> [Records for this exercise]
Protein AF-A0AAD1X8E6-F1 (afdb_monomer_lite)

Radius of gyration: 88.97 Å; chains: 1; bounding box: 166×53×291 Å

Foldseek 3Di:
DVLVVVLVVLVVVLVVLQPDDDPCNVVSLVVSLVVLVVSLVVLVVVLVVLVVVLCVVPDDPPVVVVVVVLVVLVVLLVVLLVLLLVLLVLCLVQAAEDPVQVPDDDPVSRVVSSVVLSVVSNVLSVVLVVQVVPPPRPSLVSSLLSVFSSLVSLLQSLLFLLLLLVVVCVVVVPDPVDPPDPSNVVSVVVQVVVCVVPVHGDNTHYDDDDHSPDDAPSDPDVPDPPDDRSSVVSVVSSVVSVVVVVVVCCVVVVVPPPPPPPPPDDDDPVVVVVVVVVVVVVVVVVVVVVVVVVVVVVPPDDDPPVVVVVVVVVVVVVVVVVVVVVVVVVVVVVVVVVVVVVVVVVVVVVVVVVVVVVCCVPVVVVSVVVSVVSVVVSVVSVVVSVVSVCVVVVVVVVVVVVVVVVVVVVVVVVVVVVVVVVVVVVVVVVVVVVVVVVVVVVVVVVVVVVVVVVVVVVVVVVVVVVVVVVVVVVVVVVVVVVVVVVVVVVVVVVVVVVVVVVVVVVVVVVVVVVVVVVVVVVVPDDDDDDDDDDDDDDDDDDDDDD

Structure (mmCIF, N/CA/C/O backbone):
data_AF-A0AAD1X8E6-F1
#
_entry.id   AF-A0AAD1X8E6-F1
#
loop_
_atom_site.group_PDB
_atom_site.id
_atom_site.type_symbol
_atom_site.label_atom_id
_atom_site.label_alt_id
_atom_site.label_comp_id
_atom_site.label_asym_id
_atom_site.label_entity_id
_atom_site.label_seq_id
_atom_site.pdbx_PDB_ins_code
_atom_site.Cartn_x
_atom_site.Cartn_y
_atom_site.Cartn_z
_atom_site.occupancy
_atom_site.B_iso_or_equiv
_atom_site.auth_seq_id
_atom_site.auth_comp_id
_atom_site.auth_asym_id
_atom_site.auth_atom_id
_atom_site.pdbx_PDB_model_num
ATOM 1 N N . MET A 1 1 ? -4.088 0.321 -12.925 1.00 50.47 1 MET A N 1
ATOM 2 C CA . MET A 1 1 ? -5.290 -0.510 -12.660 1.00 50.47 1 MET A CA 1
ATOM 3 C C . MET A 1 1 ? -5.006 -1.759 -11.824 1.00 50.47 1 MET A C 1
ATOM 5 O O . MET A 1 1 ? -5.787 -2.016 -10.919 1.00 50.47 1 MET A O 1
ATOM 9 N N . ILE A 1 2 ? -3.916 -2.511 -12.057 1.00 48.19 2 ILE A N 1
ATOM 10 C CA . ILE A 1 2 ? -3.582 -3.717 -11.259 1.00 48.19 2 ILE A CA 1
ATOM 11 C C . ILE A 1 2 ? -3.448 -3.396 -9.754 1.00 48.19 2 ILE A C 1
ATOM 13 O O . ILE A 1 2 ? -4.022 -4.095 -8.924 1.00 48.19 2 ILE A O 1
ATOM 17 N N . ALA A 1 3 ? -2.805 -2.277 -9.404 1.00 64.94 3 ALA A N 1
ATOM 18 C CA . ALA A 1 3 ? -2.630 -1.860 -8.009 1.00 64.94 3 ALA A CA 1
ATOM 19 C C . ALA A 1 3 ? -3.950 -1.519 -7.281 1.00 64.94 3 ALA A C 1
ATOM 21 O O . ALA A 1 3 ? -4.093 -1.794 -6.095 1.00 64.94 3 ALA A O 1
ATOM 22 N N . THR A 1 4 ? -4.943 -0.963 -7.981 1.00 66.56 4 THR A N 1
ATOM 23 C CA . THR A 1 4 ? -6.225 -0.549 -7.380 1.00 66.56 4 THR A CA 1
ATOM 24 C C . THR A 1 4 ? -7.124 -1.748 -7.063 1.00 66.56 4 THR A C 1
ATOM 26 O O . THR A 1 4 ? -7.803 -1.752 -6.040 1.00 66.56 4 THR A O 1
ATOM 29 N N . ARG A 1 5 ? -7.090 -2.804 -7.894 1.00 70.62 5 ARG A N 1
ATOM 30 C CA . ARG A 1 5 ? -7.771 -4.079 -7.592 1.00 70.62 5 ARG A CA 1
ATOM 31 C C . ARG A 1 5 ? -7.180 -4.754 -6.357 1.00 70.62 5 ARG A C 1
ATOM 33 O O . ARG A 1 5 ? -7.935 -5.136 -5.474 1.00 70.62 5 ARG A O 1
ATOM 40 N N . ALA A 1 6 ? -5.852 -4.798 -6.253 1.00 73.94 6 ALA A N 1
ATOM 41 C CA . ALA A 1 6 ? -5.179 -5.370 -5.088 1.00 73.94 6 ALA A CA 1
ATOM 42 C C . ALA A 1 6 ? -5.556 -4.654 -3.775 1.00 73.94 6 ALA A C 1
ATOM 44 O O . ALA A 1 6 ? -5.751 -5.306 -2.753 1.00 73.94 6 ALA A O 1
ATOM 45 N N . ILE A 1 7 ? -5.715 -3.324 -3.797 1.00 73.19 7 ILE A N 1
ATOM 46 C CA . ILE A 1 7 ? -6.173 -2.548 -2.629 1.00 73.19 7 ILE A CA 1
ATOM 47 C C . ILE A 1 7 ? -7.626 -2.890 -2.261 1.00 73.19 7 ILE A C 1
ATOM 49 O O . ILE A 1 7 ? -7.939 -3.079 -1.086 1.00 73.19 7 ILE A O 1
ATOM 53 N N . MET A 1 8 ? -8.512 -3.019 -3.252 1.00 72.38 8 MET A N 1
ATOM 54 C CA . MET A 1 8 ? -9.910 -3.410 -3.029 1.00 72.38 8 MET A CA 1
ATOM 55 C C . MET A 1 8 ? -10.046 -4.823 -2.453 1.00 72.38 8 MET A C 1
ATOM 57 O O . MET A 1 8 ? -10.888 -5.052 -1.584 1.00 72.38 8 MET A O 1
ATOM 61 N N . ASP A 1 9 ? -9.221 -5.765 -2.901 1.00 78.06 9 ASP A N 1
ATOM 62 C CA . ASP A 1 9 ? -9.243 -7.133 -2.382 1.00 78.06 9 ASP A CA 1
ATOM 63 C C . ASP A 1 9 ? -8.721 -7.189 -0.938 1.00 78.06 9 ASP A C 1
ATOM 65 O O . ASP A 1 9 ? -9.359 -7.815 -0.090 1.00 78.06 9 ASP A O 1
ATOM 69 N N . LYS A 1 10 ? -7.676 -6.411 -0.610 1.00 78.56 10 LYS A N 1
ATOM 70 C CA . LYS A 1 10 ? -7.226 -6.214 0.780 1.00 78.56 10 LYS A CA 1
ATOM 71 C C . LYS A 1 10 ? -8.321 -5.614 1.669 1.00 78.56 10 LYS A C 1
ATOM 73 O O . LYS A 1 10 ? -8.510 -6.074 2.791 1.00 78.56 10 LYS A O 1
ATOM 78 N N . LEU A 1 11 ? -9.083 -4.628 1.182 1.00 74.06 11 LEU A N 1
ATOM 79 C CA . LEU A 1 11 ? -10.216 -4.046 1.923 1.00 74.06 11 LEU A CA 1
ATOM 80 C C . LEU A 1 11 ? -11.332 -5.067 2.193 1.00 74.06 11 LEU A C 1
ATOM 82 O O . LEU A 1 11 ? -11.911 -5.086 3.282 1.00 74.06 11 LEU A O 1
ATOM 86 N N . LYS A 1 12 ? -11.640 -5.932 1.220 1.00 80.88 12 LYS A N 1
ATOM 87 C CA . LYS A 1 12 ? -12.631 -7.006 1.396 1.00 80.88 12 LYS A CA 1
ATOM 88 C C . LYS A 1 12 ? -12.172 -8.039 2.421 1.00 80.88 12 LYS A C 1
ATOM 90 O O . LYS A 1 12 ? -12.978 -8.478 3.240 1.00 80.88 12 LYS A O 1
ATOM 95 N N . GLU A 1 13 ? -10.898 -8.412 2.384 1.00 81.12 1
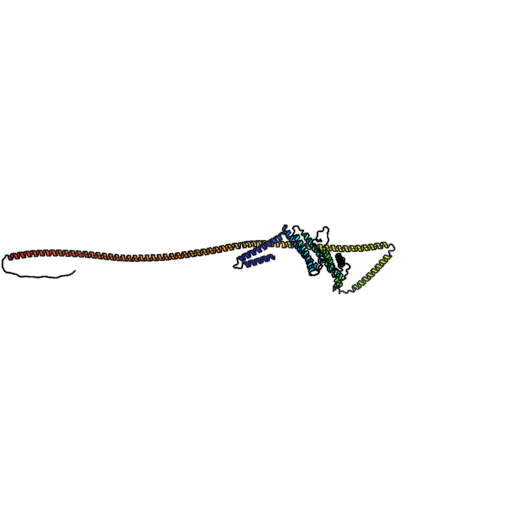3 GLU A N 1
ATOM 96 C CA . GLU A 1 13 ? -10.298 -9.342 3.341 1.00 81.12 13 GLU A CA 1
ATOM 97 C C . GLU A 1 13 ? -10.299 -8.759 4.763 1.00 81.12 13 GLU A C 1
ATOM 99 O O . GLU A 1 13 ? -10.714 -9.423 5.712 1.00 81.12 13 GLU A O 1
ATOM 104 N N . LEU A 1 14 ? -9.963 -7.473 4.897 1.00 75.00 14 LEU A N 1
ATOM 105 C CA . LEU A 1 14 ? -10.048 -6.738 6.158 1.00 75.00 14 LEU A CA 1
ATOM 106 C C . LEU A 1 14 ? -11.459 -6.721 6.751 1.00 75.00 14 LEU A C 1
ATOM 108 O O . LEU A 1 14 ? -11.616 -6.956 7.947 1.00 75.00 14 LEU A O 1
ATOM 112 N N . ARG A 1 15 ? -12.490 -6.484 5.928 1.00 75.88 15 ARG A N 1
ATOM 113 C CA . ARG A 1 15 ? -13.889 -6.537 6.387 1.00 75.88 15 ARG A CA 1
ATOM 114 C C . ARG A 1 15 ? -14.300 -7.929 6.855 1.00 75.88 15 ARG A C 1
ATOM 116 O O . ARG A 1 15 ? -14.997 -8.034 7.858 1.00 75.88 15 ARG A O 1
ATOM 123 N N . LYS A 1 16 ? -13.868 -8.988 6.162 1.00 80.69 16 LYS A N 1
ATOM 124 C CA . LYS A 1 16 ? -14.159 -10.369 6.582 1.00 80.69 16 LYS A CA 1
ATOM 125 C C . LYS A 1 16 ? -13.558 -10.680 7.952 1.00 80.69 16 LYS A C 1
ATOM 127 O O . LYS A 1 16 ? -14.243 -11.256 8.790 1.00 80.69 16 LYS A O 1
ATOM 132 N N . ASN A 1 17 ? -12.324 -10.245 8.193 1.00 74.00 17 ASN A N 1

* * *

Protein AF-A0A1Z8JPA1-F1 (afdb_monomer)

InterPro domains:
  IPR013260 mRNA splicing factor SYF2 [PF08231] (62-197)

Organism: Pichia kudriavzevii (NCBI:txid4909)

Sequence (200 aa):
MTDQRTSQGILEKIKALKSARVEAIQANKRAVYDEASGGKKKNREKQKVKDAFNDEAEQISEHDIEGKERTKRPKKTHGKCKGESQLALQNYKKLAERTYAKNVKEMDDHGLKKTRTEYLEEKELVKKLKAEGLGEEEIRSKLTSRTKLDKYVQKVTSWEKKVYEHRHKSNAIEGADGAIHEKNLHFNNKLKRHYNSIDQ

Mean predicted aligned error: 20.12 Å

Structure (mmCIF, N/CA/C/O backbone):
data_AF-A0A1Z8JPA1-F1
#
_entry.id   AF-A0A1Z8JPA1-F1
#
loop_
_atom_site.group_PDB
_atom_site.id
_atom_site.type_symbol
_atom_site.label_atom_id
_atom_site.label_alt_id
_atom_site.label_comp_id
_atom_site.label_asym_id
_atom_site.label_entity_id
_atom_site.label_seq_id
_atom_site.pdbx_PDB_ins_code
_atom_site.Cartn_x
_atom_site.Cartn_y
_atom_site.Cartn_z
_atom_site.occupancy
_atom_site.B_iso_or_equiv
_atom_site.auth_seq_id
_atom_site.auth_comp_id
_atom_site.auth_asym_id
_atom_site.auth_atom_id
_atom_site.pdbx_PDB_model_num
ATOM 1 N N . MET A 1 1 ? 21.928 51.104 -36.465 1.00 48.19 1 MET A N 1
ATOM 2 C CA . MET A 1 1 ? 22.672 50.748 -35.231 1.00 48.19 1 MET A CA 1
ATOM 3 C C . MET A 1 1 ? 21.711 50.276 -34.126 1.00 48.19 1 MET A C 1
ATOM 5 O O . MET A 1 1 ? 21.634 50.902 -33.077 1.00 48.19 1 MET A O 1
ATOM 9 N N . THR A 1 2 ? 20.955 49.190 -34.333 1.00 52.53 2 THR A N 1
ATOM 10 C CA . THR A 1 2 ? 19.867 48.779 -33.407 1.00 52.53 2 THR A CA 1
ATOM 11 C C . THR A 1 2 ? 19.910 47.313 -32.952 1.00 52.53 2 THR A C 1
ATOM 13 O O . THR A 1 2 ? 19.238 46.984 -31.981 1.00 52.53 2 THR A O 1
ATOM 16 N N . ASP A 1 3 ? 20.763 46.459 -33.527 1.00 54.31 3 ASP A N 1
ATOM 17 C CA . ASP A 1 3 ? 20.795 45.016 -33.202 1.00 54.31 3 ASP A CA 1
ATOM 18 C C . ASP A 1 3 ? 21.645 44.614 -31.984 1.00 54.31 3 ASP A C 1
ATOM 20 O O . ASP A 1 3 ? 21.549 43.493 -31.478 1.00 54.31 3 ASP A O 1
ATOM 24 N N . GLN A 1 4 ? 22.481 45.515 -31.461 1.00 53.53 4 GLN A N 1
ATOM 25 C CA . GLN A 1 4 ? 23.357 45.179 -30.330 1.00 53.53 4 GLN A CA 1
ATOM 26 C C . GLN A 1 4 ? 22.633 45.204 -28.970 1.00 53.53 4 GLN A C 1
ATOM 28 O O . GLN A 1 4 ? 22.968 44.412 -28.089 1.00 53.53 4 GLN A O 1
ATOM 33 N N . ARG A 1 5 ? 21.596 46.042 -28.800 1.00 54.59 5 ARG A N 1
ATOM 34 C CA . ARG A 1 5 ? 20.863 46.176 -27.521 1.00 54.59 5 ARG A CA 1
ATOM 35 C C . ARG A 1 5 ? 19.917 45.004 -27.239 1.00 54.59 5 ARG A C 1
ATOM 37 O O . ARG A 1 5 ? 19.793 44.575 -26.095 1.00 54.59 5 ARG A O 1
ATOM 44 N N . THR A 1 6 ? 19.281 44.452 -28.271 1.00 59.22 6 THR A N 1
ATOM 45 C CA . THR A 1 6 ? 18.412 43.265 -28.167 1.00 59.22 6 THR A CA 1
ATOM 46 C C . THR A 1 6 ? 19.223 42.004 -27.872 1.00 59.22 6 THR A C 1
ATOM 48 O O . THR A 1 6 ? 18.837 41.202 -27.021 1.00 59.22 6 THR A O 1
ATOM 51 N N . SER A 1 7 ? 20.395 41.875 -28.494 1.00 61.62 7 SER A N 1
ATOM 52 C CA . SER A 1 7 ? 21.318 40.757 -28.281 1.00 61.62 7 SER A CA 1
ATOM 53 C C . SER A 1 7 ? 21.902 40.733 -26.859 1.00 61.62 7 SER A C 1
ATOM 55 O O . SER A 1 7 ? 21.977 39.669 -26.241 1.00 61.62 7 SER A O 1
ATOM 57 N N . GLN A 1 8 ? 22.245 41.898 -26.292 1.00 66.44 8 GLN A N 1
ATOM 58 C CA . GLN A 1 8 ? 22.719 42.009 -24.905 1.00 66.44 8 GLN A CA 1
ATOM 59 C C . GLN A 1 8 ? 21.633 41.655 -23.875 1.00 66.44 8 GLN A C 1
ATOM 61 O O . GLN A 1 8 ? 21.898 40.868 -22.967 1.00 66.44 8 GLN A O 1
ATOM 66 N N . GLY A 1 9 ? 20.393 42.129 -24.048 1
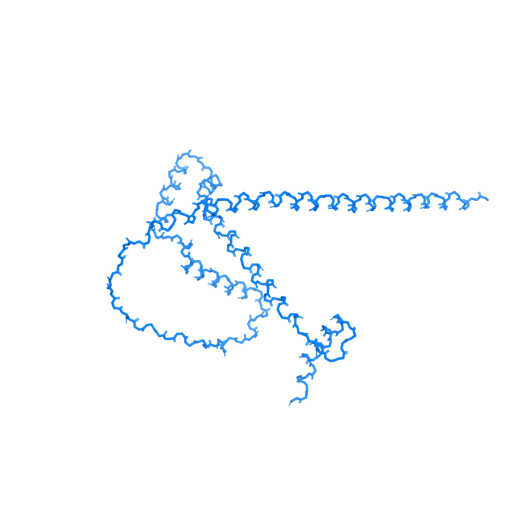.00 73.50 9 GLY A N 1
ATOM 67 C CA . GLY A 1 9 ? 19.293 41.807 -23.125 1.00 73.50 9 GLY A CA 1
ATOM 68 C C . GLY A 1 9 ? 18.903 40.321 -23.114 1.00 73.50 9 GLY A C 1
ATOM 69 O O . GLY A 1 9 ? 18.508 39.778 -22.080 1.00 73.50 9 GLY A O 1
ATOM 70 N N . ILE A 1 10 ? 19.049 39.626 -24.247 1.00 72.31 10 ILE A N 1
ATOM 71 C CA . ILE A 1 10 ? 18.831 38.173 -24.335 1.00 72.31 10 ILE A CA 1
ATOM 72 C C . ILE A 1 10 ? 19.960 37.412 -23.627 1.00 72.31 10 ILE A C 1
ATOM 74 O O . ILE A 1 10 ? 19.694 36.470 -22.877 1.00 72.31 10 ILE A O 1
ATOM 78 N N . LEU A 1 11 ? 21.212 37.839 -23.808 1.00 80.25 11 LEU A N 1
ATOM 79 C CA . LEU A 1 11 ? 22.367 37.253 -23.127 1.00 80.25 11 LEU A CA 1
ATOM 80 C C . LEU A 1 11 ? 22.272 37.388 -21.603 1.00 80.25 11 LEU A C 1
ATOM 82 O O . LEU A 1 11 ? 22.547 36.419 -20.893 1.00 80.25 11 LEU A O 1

> [Exercise brief] In the listing above, the lines from the one containing "ATOM 62 C CA" through the one containing "ATOM 69 N N" must be set down exactly, with no other lines.

> [Answer to this exercise]
ATOM 62 C CA . ASP A 1 9 ? -9.243 -7.133 -2.382 1.00 78.06 9 ASP A CA 1
ATOM 63 C C . ASP A 1 9 ? -8.721 -7.189 -0.938 1.00 78.06 9 ASP A C 1
ATOM 65 O O . ASP A 1 9 ? -9.359 -7.815 -0.090 1.00 78.06 9 ASP A O 1
ATOM 69 N N . LYS A 1 10 ? -7.676 -6.411 -0.610 1.00 78.56 10 LYS A N 1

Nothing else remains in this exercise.